**ASSIGNMENT**
Where the listing below reaches the line containing "ATOM 43 O O", start writing out lines exactly, and stop once the line containing "ATOM 49 C C" has been written.

**EXERCISE MATERIAL**

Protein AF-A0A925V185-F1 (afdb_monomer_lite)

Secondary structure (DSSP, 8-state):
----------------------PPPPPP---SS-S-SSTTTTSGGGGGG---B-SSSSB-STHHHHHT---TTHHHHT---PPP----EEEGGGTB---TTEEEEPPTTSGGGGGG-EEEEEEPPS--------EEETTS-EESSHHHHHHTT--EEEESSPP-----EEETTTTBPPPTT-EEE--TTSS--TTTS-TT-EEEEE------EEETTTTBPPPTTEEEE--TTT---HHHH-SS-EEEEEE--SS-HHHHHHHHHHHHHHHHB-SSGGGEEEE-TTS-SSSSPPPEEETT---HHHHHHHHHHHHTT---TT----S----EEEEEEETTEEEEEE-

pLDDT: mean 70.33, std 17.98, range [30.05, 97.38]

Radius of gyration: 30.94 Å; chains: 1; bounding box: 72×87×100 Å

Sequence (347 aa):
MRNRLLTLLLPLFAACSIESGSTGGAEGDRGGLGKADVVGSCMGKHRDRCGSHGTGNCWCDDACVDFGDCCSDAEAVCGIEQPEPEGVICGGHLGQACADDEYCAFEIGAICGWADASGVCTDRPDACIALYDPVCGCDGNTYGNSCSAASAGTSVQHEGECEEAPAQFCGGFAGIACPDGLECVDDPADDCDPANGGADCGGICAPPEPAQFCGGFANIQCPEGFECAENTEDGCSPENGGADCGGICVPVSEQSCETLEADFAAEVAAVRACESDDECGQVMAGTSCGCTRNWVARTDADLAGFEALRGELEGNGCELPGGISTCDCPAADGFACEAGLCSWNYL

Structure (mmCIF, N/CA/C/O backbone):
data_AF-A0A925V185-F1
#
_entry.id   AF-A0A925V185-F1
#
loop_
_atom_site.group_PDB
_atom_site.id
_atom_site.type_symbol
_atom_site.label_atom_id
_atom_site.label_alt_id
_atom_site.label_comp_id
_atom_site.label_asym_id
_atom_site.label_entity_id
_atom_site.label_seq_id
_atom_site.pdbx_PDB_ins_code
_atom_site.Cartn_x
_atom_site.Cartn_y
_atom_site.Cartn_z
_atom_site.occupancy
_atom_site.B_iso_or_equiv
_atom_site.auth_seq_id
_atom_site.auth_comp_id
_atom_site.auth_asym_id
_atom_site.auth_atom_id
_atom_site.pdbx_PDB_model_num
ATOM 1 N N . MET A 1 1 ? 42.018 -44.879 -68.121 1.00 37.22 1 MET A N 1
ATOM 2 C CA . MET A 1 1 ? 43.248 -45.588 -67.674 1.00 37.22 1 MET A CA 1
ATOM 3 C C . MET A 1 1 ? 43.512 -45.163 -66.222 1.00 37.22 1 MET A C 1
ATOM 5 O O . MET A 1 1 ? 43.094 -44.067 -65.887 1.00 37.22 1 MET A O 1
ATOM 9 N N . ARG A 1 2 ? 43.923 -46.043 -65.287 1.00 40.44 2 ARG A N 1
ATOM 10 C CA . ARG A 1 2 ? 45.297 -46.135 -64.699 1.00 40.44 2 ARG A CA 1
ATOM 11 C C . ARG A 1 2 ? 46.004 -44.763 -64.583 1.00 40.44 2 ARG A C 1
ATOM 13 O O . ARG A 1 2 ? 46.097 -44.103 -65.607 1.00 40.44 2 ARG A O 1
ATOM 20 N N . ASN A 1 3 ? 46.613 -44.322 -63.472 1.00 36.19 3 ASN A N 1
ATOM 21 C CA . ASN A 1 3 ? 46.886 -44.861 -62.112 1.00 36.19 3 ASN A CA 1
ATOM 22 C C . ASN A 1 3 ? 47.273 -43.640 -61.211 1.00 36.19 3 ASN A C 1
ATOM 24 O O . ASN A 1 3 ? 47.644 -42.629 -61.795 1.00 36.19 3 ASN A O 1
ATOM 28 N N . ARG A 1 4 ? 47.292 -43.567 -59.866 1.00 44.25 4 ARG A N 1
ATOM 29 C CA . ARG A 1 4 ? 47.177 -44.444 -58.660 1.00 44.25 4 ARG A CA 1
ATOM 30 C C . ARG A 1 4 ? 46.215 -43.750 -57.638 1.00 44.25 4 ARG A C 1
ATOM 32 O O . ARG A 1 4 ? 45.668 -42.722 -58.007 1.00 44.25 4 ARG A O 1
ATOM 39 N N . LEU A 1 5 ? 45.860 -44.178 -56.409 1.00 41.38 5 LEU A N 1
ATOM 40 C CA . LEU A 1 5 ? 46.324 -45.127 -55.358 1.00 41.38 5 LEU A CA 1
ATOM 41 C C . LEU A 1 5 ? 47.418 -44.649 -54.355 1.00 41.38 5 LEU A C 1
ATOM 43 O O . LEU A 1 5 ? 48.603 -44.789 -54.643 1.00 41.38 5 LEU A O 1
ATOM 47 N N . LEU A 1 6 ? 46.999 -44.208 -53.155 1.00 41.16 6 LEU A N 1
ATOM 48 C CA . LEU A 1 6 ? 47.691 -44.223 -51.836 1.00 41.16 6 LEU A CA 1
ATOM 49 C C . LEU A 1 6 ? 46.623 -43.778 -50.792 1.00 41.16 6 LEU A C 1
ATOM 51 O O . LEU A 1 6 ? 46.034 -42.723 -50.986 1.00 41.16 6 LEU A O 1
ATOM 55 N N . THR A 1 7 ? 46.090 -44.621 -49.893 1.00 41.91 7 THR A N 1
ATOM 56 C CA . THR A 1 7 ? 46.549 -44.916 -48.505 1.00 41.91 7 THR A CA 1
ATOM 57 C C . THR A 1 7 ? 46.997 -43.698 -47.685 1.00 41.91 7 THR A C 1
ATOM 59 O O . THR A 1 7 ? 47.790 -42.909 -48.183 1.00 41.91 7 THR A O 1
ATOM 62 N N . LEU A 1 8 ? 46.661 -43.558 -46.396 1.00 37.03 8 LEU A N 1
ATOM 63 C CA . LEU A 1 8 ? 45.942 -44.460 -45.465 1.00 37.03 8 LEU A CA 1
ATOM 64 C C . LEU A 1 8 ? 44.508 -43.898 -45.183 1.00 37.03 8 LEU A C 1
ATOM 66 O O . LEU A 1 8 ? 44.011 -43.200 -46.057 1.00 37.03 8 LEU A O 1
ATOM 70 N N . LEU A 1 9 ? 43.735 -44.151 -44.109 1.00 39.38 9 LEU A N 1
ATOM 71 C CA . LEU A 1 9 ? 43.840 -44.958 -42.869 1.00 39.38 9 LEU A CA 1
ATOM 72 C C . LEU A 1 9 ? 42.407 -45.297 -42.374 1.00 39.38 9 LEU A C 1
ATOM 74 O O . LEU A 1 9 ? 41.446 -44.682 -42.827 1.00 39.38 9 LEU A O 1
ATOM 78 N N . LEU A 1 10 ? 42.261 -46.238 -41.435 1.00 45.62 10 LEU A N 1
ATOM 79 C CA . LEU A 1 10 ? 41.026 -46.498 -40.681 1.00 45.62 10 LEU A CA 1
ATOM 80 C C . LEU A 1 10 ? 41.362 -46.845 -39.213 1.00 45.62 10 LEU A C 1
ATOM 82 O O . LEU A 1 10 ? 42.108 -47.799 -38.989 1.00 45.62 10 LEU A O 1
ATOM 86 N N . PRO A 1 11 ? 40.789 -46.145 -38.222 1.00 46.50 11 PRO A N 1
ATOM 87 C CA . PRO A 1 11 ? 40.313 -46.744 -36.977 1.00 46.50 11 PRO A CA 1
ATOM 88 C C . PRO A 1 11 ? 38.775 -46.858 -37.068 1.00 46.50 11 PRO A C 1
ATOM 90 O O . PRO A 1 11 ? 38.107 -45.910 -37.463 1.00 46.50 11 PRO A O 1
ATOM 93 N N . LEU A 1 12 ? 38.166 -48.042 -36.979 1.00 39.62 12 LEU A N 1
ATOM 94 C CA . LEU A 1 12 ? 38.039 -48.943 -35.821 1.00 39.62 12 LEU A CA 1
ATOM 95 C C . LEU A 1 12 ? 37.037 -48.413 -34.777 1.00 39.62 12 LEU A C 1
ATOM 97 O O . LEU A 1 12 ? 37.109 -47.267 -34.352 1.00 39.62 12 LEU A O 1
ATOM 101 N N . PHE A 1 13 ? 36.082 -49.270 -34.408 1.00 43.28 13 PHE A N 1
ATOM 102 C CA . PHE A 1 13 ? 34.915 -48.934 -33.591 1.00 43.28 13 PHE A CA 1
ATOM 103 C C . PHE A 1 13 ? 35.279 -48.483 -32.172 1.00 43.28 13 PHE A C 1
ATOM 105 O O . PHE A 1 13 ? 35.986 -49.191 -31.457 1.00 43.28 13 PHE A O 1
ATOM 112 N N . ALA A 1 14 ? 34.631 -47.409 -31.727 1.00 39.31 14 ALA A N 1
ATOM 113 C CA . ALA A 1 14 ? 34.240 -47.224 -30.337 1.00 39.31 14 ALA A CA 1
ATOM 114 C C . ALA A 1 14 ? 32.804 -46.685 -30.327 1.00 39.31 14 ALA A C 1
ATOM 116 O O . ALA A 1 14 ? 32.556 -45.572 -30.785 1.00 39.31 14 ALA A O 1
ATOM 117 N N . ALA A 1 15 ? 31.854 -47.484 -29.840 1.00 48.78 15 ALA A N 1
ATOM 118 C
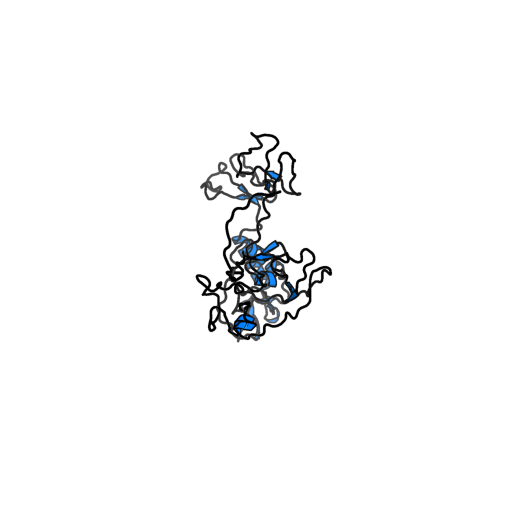 CA . ALA A 1 15 ? 30.588 -46.937 -29.377 1.00 48.78 15 ALA A CA 1
ATOM 119 C C . ALA A 1 15 ? 30.842 -46.375 -27.975 1.00 48.78 15 ALA A C 1
ATOM 121 O O . ALA A 1 15 ? 31.303 -47.109 -27.102 1.00 48.78 15 ALA A O 1
ATOM 122 N N . CYS A 1 16 ? 30.567 -45.091 -27.778 1.00 30.05 16 CYS A N 1
ATOM 123 C CA . CYS A 1 16 ? 30.502 -44.471 -26.462 1.00 30.05 16 CYS A CA 1
ATOM 124 C C . CYS A 1 16 ? 29.209 -43.656 -26.379 1.00 30.05 16 CYS A C 1
ATOM 126 O O . CYS A 1 16 ? 28.621 -43.327 -27.413 1.00 30.05 16 CYS A O 1
ATOM 128 N N . SER A 1 17 ? 28.738 -43.412 -25.161 1.00 38.38 17 SER A N 1
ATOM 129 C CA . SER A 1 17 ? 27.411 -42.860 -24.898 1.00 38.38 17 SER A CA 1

**EXERCISE RESULT**
ATOM 43 O O . LEU A 1 5 ? 48.603 -44.789 -54.643 1.00 41.38 5 LEU A O 1
ATOM 47 N N . LEU A 1 6 ? 46.999 -44.208 -53.155 1.00 41.16 6 LEU A N 1
ATOM 48 C CA . LEU A 1 6 ? 47.691 -44.223 -51.836 1.00 41.16 6 LEU A CA 1
ATOM 49 C C . LEU A 1 6 ? 46.623 -43.778 -50.792 1.00 41.16 6 LEU A C 1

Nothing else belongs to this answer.